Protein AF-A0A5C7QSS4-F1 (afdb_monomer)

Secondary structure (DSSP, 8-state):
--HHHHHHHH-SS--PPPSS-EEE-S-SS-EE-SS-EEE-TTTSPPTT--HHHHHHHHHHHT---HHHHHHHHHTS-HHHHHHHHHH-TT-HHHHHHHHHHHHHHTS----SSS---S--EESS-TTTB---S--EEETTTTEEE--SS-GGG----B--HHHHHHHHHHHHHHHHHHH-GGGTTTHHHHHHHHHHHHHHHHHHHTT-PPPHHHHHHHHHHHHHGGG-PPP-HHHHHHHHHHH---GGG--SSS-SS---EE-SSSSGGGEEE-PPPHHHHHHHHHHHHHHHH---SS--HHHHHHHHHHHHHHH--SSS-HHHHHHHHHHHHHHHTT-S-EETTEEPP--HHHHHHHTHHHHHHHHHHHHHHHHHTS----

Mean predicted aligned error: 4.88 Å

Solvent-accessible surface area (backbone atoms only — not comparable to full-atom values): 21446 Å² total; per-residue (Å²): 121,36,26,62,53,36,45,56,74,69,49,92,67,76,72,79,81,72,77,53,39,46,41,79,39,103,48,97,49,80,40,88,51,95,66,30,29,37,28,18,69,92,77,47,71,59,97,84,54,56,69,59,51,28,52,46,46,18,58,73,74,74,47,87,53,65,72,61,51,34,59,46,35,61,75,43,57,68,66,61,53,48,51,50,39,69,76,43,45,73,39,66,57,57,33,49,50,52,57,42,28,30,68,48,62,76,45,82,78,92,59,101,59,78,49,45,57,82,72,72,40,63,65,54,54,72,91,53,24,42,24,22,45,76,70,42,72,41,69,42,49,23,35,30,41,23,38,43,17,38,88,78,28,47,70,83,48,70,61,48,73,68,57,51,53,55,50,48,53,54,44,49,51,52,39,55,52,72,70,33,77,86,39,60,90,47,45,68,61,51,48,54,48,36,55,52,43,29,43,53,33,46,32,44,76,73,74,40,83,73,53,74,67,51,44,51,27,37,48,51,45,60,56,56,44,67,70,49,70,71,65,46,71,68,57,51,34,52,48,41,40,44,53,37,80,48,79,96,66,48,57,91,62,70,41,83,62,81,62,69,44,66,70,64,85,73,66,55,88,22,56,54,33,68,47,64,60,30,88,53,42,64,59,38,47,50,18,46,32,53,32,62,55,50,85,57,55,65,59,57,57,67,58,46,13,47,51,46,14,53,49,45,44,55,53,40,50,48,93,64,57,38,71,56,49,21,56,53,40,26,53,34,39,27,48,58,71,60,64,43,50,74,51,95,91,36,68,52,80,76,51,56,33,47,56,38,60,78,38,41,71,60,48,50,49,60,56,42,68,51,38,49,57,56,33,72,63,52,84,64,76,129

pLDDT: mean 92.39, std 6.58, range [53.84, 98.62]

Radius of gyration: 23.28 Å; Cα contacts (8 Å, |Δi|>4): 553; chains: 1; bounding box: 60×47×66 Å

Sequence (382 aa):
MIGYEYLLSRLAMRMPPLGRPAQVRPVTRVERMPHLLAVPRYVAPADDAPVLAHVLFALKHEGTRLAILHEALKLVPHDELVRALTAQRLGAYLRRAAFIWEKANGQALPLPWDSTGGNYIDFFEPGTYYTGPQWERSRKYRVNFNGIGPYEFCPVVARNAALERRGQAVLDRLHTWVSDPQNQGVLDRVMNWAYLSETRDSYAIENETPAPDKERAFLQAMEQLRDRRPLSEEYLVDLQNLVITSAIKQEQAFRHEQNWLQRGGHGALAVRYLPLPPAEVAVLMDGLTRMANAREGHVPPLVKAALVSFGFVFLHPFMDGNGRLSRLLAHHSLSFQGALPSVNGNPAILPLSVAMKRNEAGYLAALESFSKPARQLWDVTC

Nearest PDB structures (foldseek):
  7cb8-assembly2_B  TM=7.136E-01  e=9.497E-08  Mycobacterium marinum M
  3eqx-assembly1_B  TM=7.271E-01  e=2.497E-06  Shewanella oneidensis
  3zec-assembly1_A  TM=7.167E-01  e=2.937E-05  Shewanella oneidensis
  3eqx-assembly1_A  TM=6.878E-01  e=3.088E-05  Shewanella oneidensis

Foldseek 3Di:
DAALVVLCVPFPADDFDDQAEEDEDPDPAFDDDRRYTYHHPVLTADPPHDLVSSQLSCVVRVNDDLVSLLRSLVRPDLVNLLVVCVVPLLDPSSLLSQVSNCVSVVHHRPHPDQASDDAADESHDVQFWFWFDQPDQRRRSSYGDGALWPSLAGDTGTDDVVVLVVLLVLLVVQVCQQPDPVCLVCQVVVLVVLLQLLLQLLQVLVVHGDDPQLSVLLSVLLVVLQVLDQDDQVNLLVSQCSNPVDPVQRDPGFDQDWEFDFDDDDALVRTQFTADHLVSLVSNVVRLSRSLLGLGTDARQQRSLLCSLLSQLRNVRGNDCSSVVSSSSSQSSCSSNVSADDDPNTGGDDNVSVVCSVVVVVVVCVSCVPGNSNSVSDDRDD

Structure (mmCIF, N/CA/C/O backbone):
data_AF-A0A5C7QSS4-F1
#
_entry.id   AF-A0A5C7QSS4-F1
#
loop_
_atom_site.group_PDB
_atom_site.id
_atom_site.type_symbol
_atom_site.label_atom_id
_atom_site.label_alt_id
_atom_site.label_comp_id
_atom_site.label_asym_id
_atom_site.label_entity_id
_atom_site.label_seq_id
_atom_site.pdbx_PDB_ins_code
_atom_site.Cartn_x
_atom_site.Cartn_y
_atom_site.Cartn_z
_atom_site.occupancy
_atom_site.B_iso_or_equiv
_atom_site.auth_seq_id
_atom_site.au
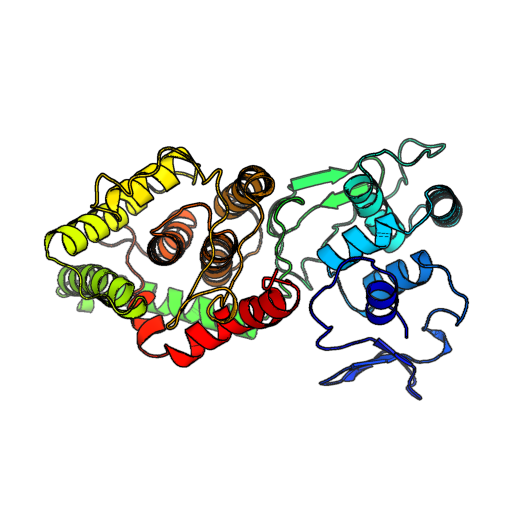th_comp_id
_atom_site.auth_asym_id
_atom_site.auth_atom_id
_atom_site.pdbx_PDB_model_num
ATOM 1 N N . MET A 1 1 ? 0.673 1.983 -28.769 1.00 89.19 1 MET A N 1
ATOM 2 C CA . MET A 1 1 ? 0.653 2.029 -27.288 1.00 89.19 1 MET A CA 1
ATOM 3 C C . MET A 1 1 ? 2.090 2.010 -26.807 1.00 89.19 1 MET A C 1
ATOM 5 O O . MET A 1 1 ? 2.891 1.320 -27.425 1.00 89.19 1 MET A O 1
ATOM 9 N N . ILE A 1 2 ? 2.433 2.753 -25.755 1.00 97.38 2 ILE A N 1
ATOM 10 C CA . ILE A 1 2 ? 3.786 2.744 -25.175 1.00 97.38 2 ILE A CA 1
ATOM 11 C C . ILE A 1 2 ? 3.723 2.615 -23.654 1.00 97.38 2 ILE A C 1
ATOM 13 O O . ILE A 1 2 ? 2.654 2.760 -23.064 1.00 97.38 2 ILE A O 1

◆ **Description of the task**: Word for word, set down the lines from the beginning of the records through the line that holds "Mean predicted aligned error: 4.88 Å". Leave out the rest.

◆ **Written answer**:
Protein AF-A0A5C7QSS4-F1 (afdb_monomer)

Secondary structure (DSSP, 8-state):
--HHHHHHHH-SS--PPPSS-EEE-S-SS-EE-SS-EEE-TTTSPPTT--HHHHHHHHHHHT---HHHHHHHHHTS-HHHHHHHHHH-TT-HHHHHHHHHHHHHHTS----SSS---S--EESS-TTTB---S--EEETTTTEEE--SS-GGG----B--HHHHHHHHHHHHHHHHHHH-GGGTTTHHHHHHHHHHHHHHHHHHHTT-PPPHHHHHHHHHHHHHGGG-PPP-HHHHHHHHHHH---GGG--SSS-SS---EE-SSSSGGGEEE-PPPHHHHHHHHHHHHHHHH---SS--HHHHHHHHHHHHHHH--SSS-HHHHHHHHHHHHHHHTT-S-EETTEEPP--HHHHHHHTHHHHHHHHHHHHHHHHHTS----

Mean predicted aligned error: 4.88 Å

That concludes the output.